Soft Magnetic Nanocomposite for High-Temperature Applications

materials and coatings
Soft Magnetic Nanocomposite for High-Temperature Applications (LEW-TOPS-150)
New material operates at up to 400°C with low losses
Innovators at NASA's Glenn Research Center developed a novel nanocomposite soft magnetic material for use in power electronics. The material maintains near room-temperature attributes of available soft magnetics, such as Hitachi Metals' FINEMET®, while surpassing these materials in temperature capability. In the present state-of-the-art, soft magnetic nanocomposites have an upper temperature limit rating of 150°C before core loss occurs. By adjusting the composition and fabrication, innovators at Glenn increased the operating temperature range to 400°C with minimal increase in core loss. While operating at high temperatures, the material exhibits high permeability and saturation flux density desirable in soft magnetics. Test cores of the novel material show improved temperature performance compared to available materials. NASA's development expands the application of soft magnetic material, enabling efficient power electronics that are smaller and lighter due to the reduced need for cooling.

The Technology
Commercial soft magnetic cores used in power electronics are limited by core loss and decreased ferromagnetism at high temperatures. Extending functional performance to high temperatures allows for increased power density in electric systems with fixed power output and elevated operating temperature. The innovators at Glenn developed a unique composition and process to improve the temperature capability of the material. Nanocomposite soft magnetic materials are typically comprised of a combination of raw materials including iron, silicon, niobium, boron, and copper. Instead of niobium, NASA's material utilizes small cobalt and tantalum additions. The raw materials are combined to form an amorphous precursor through melt spinning. NASA&#39s innovation with the fabrication lies in the thermal annealing step, which nucleates and crystallizes the precursor to form the composite structure of the material.
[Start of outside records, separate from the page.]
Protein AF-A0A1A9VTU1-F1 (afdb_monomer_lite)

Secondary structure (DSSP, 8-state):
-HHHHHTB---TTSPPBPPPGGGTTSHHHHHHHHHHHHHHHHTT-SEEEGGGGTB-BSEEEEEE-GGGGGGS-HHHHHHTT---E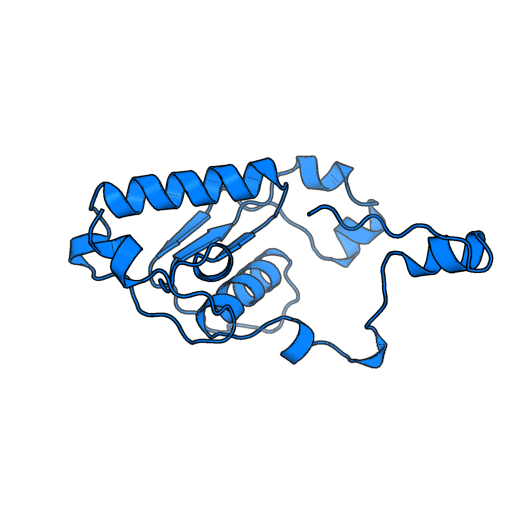EEEEEES-----------HHHHHHHHHHHHHTT--GGGTS-GGG---TTHHHHHHTTT--------

Organism: Glossina austeni (NCBI:txid7395)

Sequence (151 aa):
MKLLEHFSHFTTRTKVTNVPEEAIKEPEIADFVDQMIKMLRKYNCVGIAAPQIGISLRIIVMECKENLKEKFSKEVYLAREMSTLPLTVMINPTLKVLDYDKRWNARLAQHEMDHLDGKLYIDHMDPSTFHCTCWEVVNRKAGRVEIPFYK

Structure (mmCIF, N/CA/C/O backbone):
data_AF-A0A1A9VTU1-F1
#
_entry.id   AF-A0A1A9VTU1-F1
#
loop_
_atom_site.group_PDB
_atom_site.id
_atom_site.type_symbol
_atom_site.label_atom_id
_atom_site.label_alt_id
_atom_site.label_comp_id
_atom_site.label_asym_id
_atom_site.label_entity_id
_atom_site.label_seq_id
_atom_site.pdbx_PDB_ins_code
_atom_site.Cartn_x
_atom_site.Cartn_y
_atom_site.Cartn_z
_atom_site.occupancy
_atom_site.B_iso_or_equiv
_atom_site.auth_seq_id
_atom_site.auth_comp_id
_atom_site.auth_asym_id
_atom_site.auth_atom_id
_atom_site.pdbx_PDB_model_num
ATOM 1 N N . MET A 1 1 ? -8.154 -0.028 22.755 1.00 50.88 1 MET A N 1
ATOM 2 C CA . MET A 1 1 ? -8.060 -1.495 22.580 1.00 50.88 1 MET A CA 1
ATOM 3 C C . MET A 1 1 ? -9.357 -2.120 22.065 1.00 50.88 1 MET A C 1
ATOM 5 O O . MET A 1 1 ? -9.310 -3.265 21.660 1.00 50.88 1 MET A O 1
ATOM 9 N N . LYS A 1 2 ? -10.512 -1.426 22.050 1.00 68.69 2 LYS A N 1
ATOM 10 C CA . LYS A 1 2 ? -11.789 -2.028 21.604 1.00 68.69 2 LYS A CA 1
ATOM 11 C C . LYS A 1 2 ? -12.034 -1.915 20.095 1.00 68.69 2 LYS A C 1
ATOM 13 O O . LYS 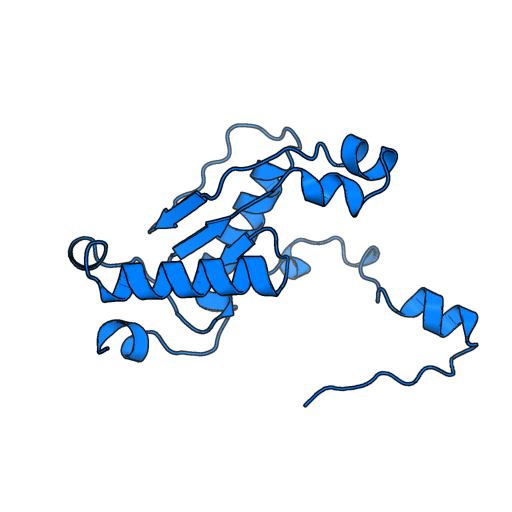A 1 2 ? -12.805 -2.703 19.557 1.00 68.69 2 LYS A O 1
ATOM 18 N N . LEU A 1 3 ? -11.426 -0.935 19.420 1.00 70.38 3 LEU A N 1
ATOM 19 C CA . LEU A 1 3 ? -11.713 -0.668 18.010 1.00 70.38 3 LEU A CA 1
ATOM 20 C C . LEU A 1 3 ? -10.950 -1.641 17.109 1.00 70.38 3 LEU A C 1
ATOM 22 O O . LEU A 1 3 ? -11.554 -2.305 16.276 1.00 70.38 3 LEU A O 1
ATOM 26 N N . LEU A 1 4 ? -9.635 -1.772 17.303 1.00 69.69 4 LEU A N 1
ATOM 27 C CA . LEU A 1 4 ? -8.805 -2.636 16.455 1.00 69.69 4 LEU A CA 1
ATOM 28 C C . LEU A 1 4 ? -9.155 -4.121 16.611 1.00 69.69 4 LEU A C 1
ATOM 30 O O . LEU A 1 4 ? -9.149 -4.854 15.625 1.00 69.69 4 LEU A O 1
ATOM 34 N N . GLU A 1 5 ? -9.533 -4.550 17.818 1.00 67.62 5 GLU A N 1
ATOM 35 C CA . GLU A 1 5 ? -10.038 -5.905 18.072 1.00 67.62 5 GLU A CA 1
ATOM 36 C C . GLU A 1 5 ? -11.291 -6.207 17.238 1.00 67.62 5 GLU A C 1
ATOM 38 O O . GLU A 1 5 ? -11.382 -7.269 16.625 1.00 67.62 5 GLU A O 1
ATOM 43 N N . HIS A 1 6 ? -12.220 -5.254 17.130 1.00 70.00 6 HIS A N 1
ATOM 44 C CA . HIS A 1 6 ? -13.437 -5.414 16.331 1.00 70.00 6 HIS A CA 1
ATOM 45 C C . HIS A 1 6 ? -13.159 -5.594 14.829 1.00 70.00 6 HIS A C 1
ATOM 47 O O . HIS A 1 6 ? -13.911 -6.274 14.137 1.00 70.00 6 HIS A O 1
ATOM 53 N N . PHE A 1 7 ? -12.064 -5.017 14.324 1.00 66.06 7 PHE A N 1
ATOM 54 C CA . PHE A 1 7 ? -11.674 -5.095 12.911 1.00 66.06 7 PHE A CA 1
ATOM 55 C C . PHE A 1 7 ? -10.607 -6.161 12.620 1.00 66.06 7 PHE A C 1
ATOM 57 O O . PHE A 1 7 ? -10.107 -6.231 11.490 1.00 66.06 7 PHE A O 1
ATOM 64 N N . SER A 1 8 ? -10.268 -6.991 13.613 1.00 63.72 8 SER A N 1
ATOM 65 C CA . SER A 1 8 ? -9.266 -8.053 13.507 1.00 63.72 8 SER A CA 1
ATOM 66 C C . SER A 1 8 ? -9.833 -9.314 12.839 1.00 63.72 8 SER A C 1
ATOM 68 O O . SER A 1 8 ? -10.162 -10.318 13.469 1.00 63.72 8 SER A O 1
ATOM 70 N N . HIS A 1 9 ? -9.959 -9.277 11.514 1.00 59.91 9 HIS A N 1
ATOM 71 C CA . HIS A 1 9 ? -10.379 -10.427 10.713 1.00 59.91 9 HIS A CA 1
ATOM 72 C C . HIS A 1 9 ? -9.450 -10.607 9.506 1.00 59.91 9 HIS A C 1
ATOM 74 O O . HIS A 1 9 ? -9.136 -9.665 8.780 1.00 59.91 9 HIS A O 1
ATOM 80 N N . PHE A 1 10 ? -8.962 -11.836 9.321 1.00 56.72 10 PHE A N 1
ATOM 81 C CA . PHE A 1 10 ? -7.836 -12.144 8.440 1.00 56.72 10 PHE A CA 1
ATOM 82 C C . PHE A 1 10 ? -8.281 -12.335 6.985 1.00 56.72 10 PHE A C 1
ATOM 84 O O . PHE A 1 10 ? -8.406 -13.463 6.514 1.00 56.72 10 PHE A O 1
ATOM 91 N N . THR A 1 11 ? -8.525 -11.248 6.247 1.00 59.00 11 THR A N 1
ATOM 92 C CA . THR A 1 11 ? -8.753 -11.344 4.796 1.00 59.00 11 THR A CA 1
ATOM 93 C C . THR A 1 11 ? -8.238 -10.117 4.044 1.00 59.00 11 THR A C 1
ATOM 95 O O . THR A 1 11 ? -8.860 -9.061 4.078 1.00 59.00 11 THR A O 1
ATOM 98 N N . THR A 1 12 ? -7.184 -10.282 3.242 1.00 70.12 12 THR A N 1
ATOM 99 C CA . THR A 1 12 ? -6.753 -9.307 2.214 1.00 70.12 12 THR A CA 1
ATOM 100 C C . THR A 1 12 ? -7.669 -9.286 0.982 1.00 70.12 12 THR A C 1
ATOM 102 O O . THR A 1 12 ? -7.369 -8.634 -0.010 1.00 70.12 12 THR A O 1
ATOM 105 N N . ARG A 1 13 ? -8.774 -10.041 1.025 1.00 83.00 13 ARG A N 1
ATOM 106 C CA . ARG A 1 13 ? -9.747 -10.227 -0.061 1.00 83.00 13 ARG A CA 1
ATOM 107 C C . ARG A 1 13 ? -11.105 -9.582 0.218 1.00 83.00 13 ARG A C 1
ATOM 109 O O . ARG A 1 13 ? -12.004 -9.680 -0.611 1.00 83.00 13 ARG A O 1
ATOM 116 N N . THR A 1 14 ? -11.262 -8.935 1.370 1.00 81.25 14 THR A N 1
ATOM 117 C CA . THR A 1 14 ? -12.516 -8.281 1.754 1.00 81.25 14 THR A CA 1
ATOM 118 C C . THR A 1 14 ? -12.341 -6.776 1.675 1.00 81.25 14 THR A C 1
ATOM 120 O O . THR A 1 14 ? -11.323 -6.238 2.107 1.00 81.25 14 THR A O 1
ATOM 123 N N . LYS A 1 15 ? -13.351 -6.092 1.136 1.00 82.62 15 LYS A N 1
ATOM 124 C CA . LYS A 1 15 ? -13.399 -4.633 1.145 1.00 82.62 15 LYS A CA 1
ATOM 125 C C . LYS A 1 15 ? -13.456 -4.126 2.583 1.00 82.62 15 LYS A C 1
ATOM 127 O O . LYS A 1 15 ? -14.277 -4.593 3.370 1.00 82.62 15 LYS A O 1
ATOM 132 N N . VAL A 1 16 ? -12.625 -3.141 2.896 1.00 89.12 16 VAL A N 1
ATOM 133 C CA . VAL A 1 16 ? -12.513 -2.624 4.261 1.00 89.12 16 VAL A CA 1
ATOM 134 C C . VAL A 1 16 ? -13.382 -1.408 4.537 1.00 89.12 16 VAL A C 1
ATOM 136 O O . VAL A 1 16 ? -13.831 -0.713 3.620 1.00 89.12 16 VAL A O 1
ATOM 139 N N . THR A 1 17 ? -13.601 -1.142 5.823 1.00 91.31 17 THR A N 1
ATOM 140 C CA . THR A 1 17 ? -14.427 -0.037 6.305 1.00 91.31 17 THR A CA 1
ATOM 141 C C . THR A 1 17 ? -13.610 1.228 6.529 1.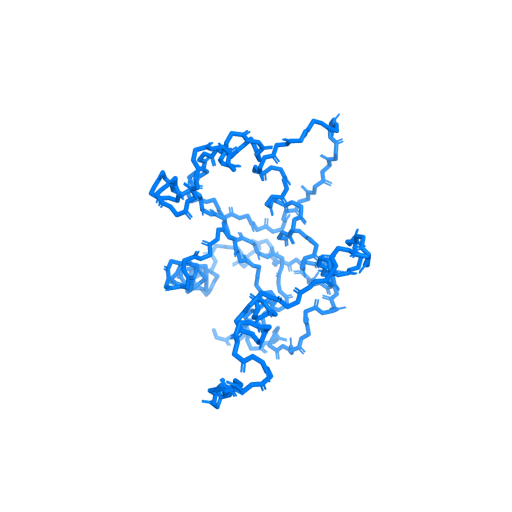00 91.31 17 THR A C 1
ATOM 143 O O . THR A 1 17 ? -12.416 1.188 6.839 1.00 91.31 17 THR A O 1
ATOM 146 N N . ASN A 1 18 ? -14.267 2.378 6.386 1.00 95.19 18 ASN A N 1
ATOM 147 C CA . ASN A 1 18 ? -13.671 3.653 6.761 1.00 95.19 18 ASN A CA 1
ATOM 148 C C . ASN A 1 18 ? -13.393 3.679 8.268 1.00 95.19 18 ASN A C 1
ATOM 150 O O . ASN A 1 18 ? -14.155 3.127 9.062 1.00 95.19 18 ASN A O 1
ATOM 154 N N . VAL A 1 19 ? -12.323 4.368 8.650 1.00 94.06 19 VAL A N 1
ATOM 155 C CA . VAL A 1 19 ? -12.113 4.800 10.031 1.00 94.06 19 VAL A CA 1
ATOM 156 C C . VAL A 1 19 ? -13.187 5.848 10.355 1.00 94.06 19 VAL A C 1
ATOM 158 O O . VAL A 1 19 ? -13.311 6.801 9.578 1.00 94.06 19 VAL A O 1
ATOM 161 N N . PRO A 1 20 ? -13.959 5.704 11.447 1.00 94.12 20 PRO A N 1
ATOM 162 C CA . PRO A 1 20 ? -14.890 6.742 11.894 1.00 94.12 20 PRO A CA 1
ATOM 163 C C . PRO A 1 20 ? -14.158 8.071 12.105 1.00 94.12 20 PRO A C 1
ATOM 165 O O . PRO A 1 20 ? -13.040 8.073 12.619 1.00 94.12 20 PRO A O 1
ATOM 168 N N . GLU A 1 21 ? -14.750 9.195 11.705 1.00 92.38 21 GLU A N 1
ATOM 169 C CA . GLU A 1 21 ? -14.073 10.503 11.723 1.00 92.38 21 GLU A CA 1
ATOM 170 C C . GLU A 1 21 ? -13.649 10.918 13.135 1.00 92.38 21 GLU A C 1
ATOM 172 O O . GLU A 1 21 ? -12.551 11.438 13.342 1.00 92.38 21 GLU A O 1
ATOM 177 N N . GLU A 1 22 ? -14.493 10.612 14.116 1.00 92.00 22 GLU A N 1
ATOM 178 C CA . GLU A 1 22 ? -14.246 10.800 15.539 1.00 92.00 22 GLU A CA 1
ATOM 179 C C . GLU A 1 22 ? -13.047 9.985 16.039 1.00 92.00 22 GLU A C 1
ATOM 181 O O . GLU A 1 22 ? -12.309 10.446 16.906 1.00 92.00 22 GLU A O 1
ATOM 186 N N . ALA A 1 23 ? -12.797 8.816 15.444 1.00 91.00 23 ALA A N 1
ATOM 187 C CA . ALA A 1 23 ? -11.732 7.911 15.852 1.00 91.00 23 ALA A CA 1
ATOM 188 C C . ALA A 1 23 ? -10.367 8.272 15.246 1.00 91.00 23 ALA A C 1
ATOM 190 O O . ALA A 1 23 ? -9.343 7.811 15.739 1.00 91.00 23 ALA A O 1
ATOM 191 N N . ILE A 1 24 ? -10.310 9.104 14.196 1.00 91.62 24 ILE A N 1
ATOM 192 C CA . ILE A 1 24 ? -9.057 9.429 13.482 1.00 91.62 24 ILE A CA 1
ATOM 193 C C . ILE A 1 24 ? -8.004 10.038 14.418 1.00 91.62 24 ILE A C 1
ATOM 195 O O . ILE A 1 24 ? -6.810 9.798 14.247 1.00 91.62 24 ILE A O 1
ATOM 199 N N . LYS A 1 25 ? -8.443 10.838 15.395 1.00 90.94 25 LYS A N 1
ATOM 200 C CA . LYS A 1 25 ? -7.562 11.520 16.356 1.00 90.94 25 LYS A CA 1
ATOM 201 C C . LYS A 1 25 ? -7.329 10.722 17.635 1.00 90.94 25 LYS A C 1
ATOM 203 O O . LYS A 1 25 ? -6.603 11.194 18.508 1.00 90.94 25 LYS A O 1
ATOM 208 N N . GLU A 1 26 ? -7.946 9.553 17.761 1.00 93.38 26 GLU A N 1
ATOM 209 C CA . GLU A 1 26 ? -7.788 8.731 18.950 1.00 93.38 26 GLU A CA 1
ATOM 210 C C . GLU A 1 26 ? -6.363 8.166 19.025 1.00 93.38 26 GLU A C 1
ATOM 212 O O . GLU A 1 26 ? -5.808 7.751 17.998 1.00 93.38 26 GLU A O 1
ATOM 217 N N . PRO A 1 27 ? -5.770 8.081 20.231 1.00 94.25 27 PRO A N 1
ATOM 218 C CA . PRO A 1 27 ? -4.434 7.517 20.420 1.00 94.25 27 PRO A CA 1
ATOM 219 C C . PRO A 1 27 ? -4.291 6.108 19.835 1.00 94.25 27 PRO A C 1
ATOM 221 O O . PRO A 1 27 ? -3.248 5.768 19.292 1.00 94.25 27 PRO A O 1
ATOM 224 N N . GLU A 1 28 ? -5.368 5.315 19.862 1.00 93.38 28 GLU A N 1
ATOM 225 C CA . GLU A 1 28 ? -5.391 3.957 19.307 1.00 93.38 28 GLU A CA 1
ATOM 226 C C . GLU A 1 28 ? -5.073 3.920 17.799 1.00 93.38 28 GLU A C 1
ATOM 228 O O . GLU A 1 28 ? -4.381 3.009 17.347 1.00 93.38 28 GLU A O 1
ATOM 233 N N . ILE A 1 29 ? -5.519 4.914 17.017 1.00 94.88 29 ILE A N 1
ATOM 234 C CA . ILE A 1 29 ? -5.198 5.003 15.583 1.00 94.88 29 ILE A CA 1
ATOM 235 C C . ILE A 1 29 ? -3.764 5.489 15.374 1.00 94.88 29 ILE A C 1
ATOM 237 O O . ILE A 1 29 ? -3.065 4.959 14.509 1.00 94.88 29 ILE A O 1
ATOM 241 N N . ALA A 1 30 ? -3.303 6.456 16.171 1.00 94.50 30 ALA A N 1
ATOM 242 C CA . ALA A 1 30 ? -1.928 6.946 16.098 1.00 94.50 30 ALA A CA 1
ATOM 243 C C . ALA A 1 30 ? -0.912 5.830 16.407 1.00 94.50 30 ALA A C 1
ATOM 245 O O . ALA A 1 30 ? 0.004 5.595 15.617 1.00 94.50 30 ALA A O 1
ATOM 246 N N . ASP A 1 31 ? -1.134 5.075 17.486 1.00 95.19 31 ASP A N 1
ATOM 247 C CA . ASP A 1 31 ? -0.296 3.938 17.879 1.00 95.19 31 ASP A CA 1
ATOM 248 C C . ASP A 1 31 ? -0.257 2.859 16.788 1.00 95.19 31 ASP A C 1
ATOM 250 O O . ASP A 1 31 ? 0.792 2.269 16.506 1.00 95.19 31 ASP A O 1
ATOM 254 N N . PHE A 1 32 ? -1.395 2.608 16.140 1.00 95.19 32 PHE A N 1
ATOM 255 C CA . PHE A 1 32 ? -1.487 1.654 15.041 1.00 95.19 32 PHE A CA 1
ATOM 256 C C . PHE A 1 32 ? -0.731 2.121 13.791 1.00 95.19 32 PHE A C 1
ATOM 258 O O . PHE A 1 32 ? 0.026 1.349 13.197 1.00 95.19 32 PHE A O 1
ATOM 265 N N . VAL A 1 33 ? -0.870 3.392 13.412 1.00 96.56 33 VAL A N 1
ATOM 266 C CA . VAL A 1 33 ? -0.099 3.985 12.310 1.00 96.56 33 VAL A CA 1
ATOM 267 C C . VAL A 1 33 ? 1.402 3.891 12.597 1.00 96.56 33 VAL A C 1
ATOM 269 O O . VAL A 1 33 ? 2.171 3.488 11.721 1.00 96.56 33 VAL A O 1
ATOM 272 N N . ASP A 1 34 ? 1.833 4.151 13.830 1.00 96.62 34 ASP A N 1
ATOM 273 C CA . ASP A 1 34 ? 3.230 3.987 14.237 1.00 96.62 34 ASP A CA 1
ATOM 274 C C . ASP A 1 34 ? 3.717 2.538 14.103 1.00 96.62 34 ASP A C 1
ATOM 276 O O . ASP A 1 34 ? 4.855 2.291 13.685 1.00 96.62 34 ASP A O 1
ATOM 280 N N . GLN A 1 35 ? 2.870 1.554 14.416 1.00 96.00 35 GLN A N 1
ATOM 281 C CA . GLN A 1 35 ? 3.172 0.141 14.173 1.00 96.00 35 GLN A CA 1
ATOM 282 C C . GLN A 1 35 ? 3.311 -0.167 12.676 1.00 96.00 35 GLN A C 1
ATOM 284 O O . GLN A 1 35 ? 4.276 -0.832 12.287 1.00 96.00 35 GLN A O 1
ATOM 289 N N . MET A 1 36 ? 2.420 0.355 11.825 1.00 96.94 36 MET A N 1
ATOM 290 C CA . MET A 1 36 ? 2.520 0.212 10.366 1.00 96.94 36 MET A CA 1
ATOM 291 C C . MET A 1 36 ? 3.837 0.788 9.834 1.00 96.94 36 MET A C 1
ATOM 293 O O . MET A 1 36 ? 4.537 0.129 9.064 1.00 96.94 36 MET A O 1
ATOM 297 N N . ILE A 1 37 ? 4.230 1.978 10.300 1.00 96.75 37 ILE A N 1
ATOM 298 C CA . ILE A 1 37 ? 5.490 2.633 9.917 1.00 96.75 37 ILE A CA 1
ATOM 299 C C . ILE A 1 37 ? 6.698 1.787 10.340 1.00 96.75 37 ILE A C 1
ATOM 301 O O . ILE A 1 37 ? 7.643 1.605 9.563 1.00 96.75 37 ILE A O 1
ATOM 305 N N . LYS A 1 38 ? 6.682 1.240 11.563 1.00 96.00 38 LYS A N 1
ATOM 306 C CA . LYS A 1 38 ? 7.736 0.335 12.049 1.00 96.00 38 LYS A CA 1
ATOM 307 C C . LYS A 1 38 ? 7.855 -0.903 11.161 1.00 96.00 38 LYS A C 1
ATOM 309 O O . LYS A 1 38 ? 8.975 -1.290 10.830 1.00 96.00 38 LYS A O 1
ATOM 314 N N . MET A 1 39 ? 6.736 -1.496 10.741 1.00 94.31 39 MET A N 1
ATOM 315 C CA . MET A 1 39 ? 6.734 -2.667 9.858 1.00 94.31 39 MET A CA 1
ATOM 316 C C . MET A 1 39 ? 7.245 -2.340 8.456 1.00 94.31 39 MET A C 1
ATOM 318 O O . MET A 1 39 ? 8.129 -3.046 7.968 1.00 94.31 39 MET A O 1
ATOM 322 N N . LEU A 1 40 ? 6.777 -1.240 7.855 1.00 94.12 40 LEU A N 1
ATOM 323 C CA . LEU A 1 40 ? 7.248 -0.767 6.550 1.00 94.12 40 LEU A CA 1
ATOM 324 C C . LEU A 1 40 ? 8.780 -0.672 6.531 1.00 94.12 40 LEU A C 1
ATOM 326 O O . LEU A 1 40 ? 9.439 -1.230 5.652 1.00 94.12 40 LEU A O 1
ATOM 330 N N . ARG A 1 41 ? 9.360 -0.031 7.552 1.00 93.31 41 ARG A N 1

By adjusting the temperature and magnetic field of the thermal annealing step, Glenn's process results in good coupling between the crystalline and amorphous matrix phases. Innovators at Glenn demonstrated the temperature robustness using small test cores of their material and are investigating additional quality attributes compared to other well-known soft magnetic materials (see two Figures below).
front from NETL Hysteresis loops comparing the magnetic flux density of state-of-the-art materials (Fe-Si-Nb-B-Cu; Si-steel; Supermalloy) and NASA's novel material (Fe-Co-Si-Ta-B-Cu).
  • Robust: capable of operating at temperatures up to 400° C, which is over 200°C higher than the maximum operating temperature of current materials
  • Stable: exhibits minimal core loss in comparison to state-of-the-art materials when operating at high temperatures (150°C and greater)
  • Inductive: maintains the high permeability required for optimal use of soft magnetic cores in high frequency applications
  • Efficient: enables the development of lighter and smaller power electronics through the improved temperature capability
  • Simple: reduces the need of implementing cooling capabilities in the design of power electronics

  • Aerospace: power electronics for electrified aircraft systems
  • Energy: power converters for solar energy power systems
  • Power electronics: medium frequency (1-1000kHz) energy conversion devices, such as inductors, transformers, and chokes
Technology Details

materials and coatings
Leary, A. M., Ohodnicki, P. R., & McHenry, M. E. (2012). Soft magnetic materials in high-frequency, high-power conversion applications. JOM, 64(7), 772-781.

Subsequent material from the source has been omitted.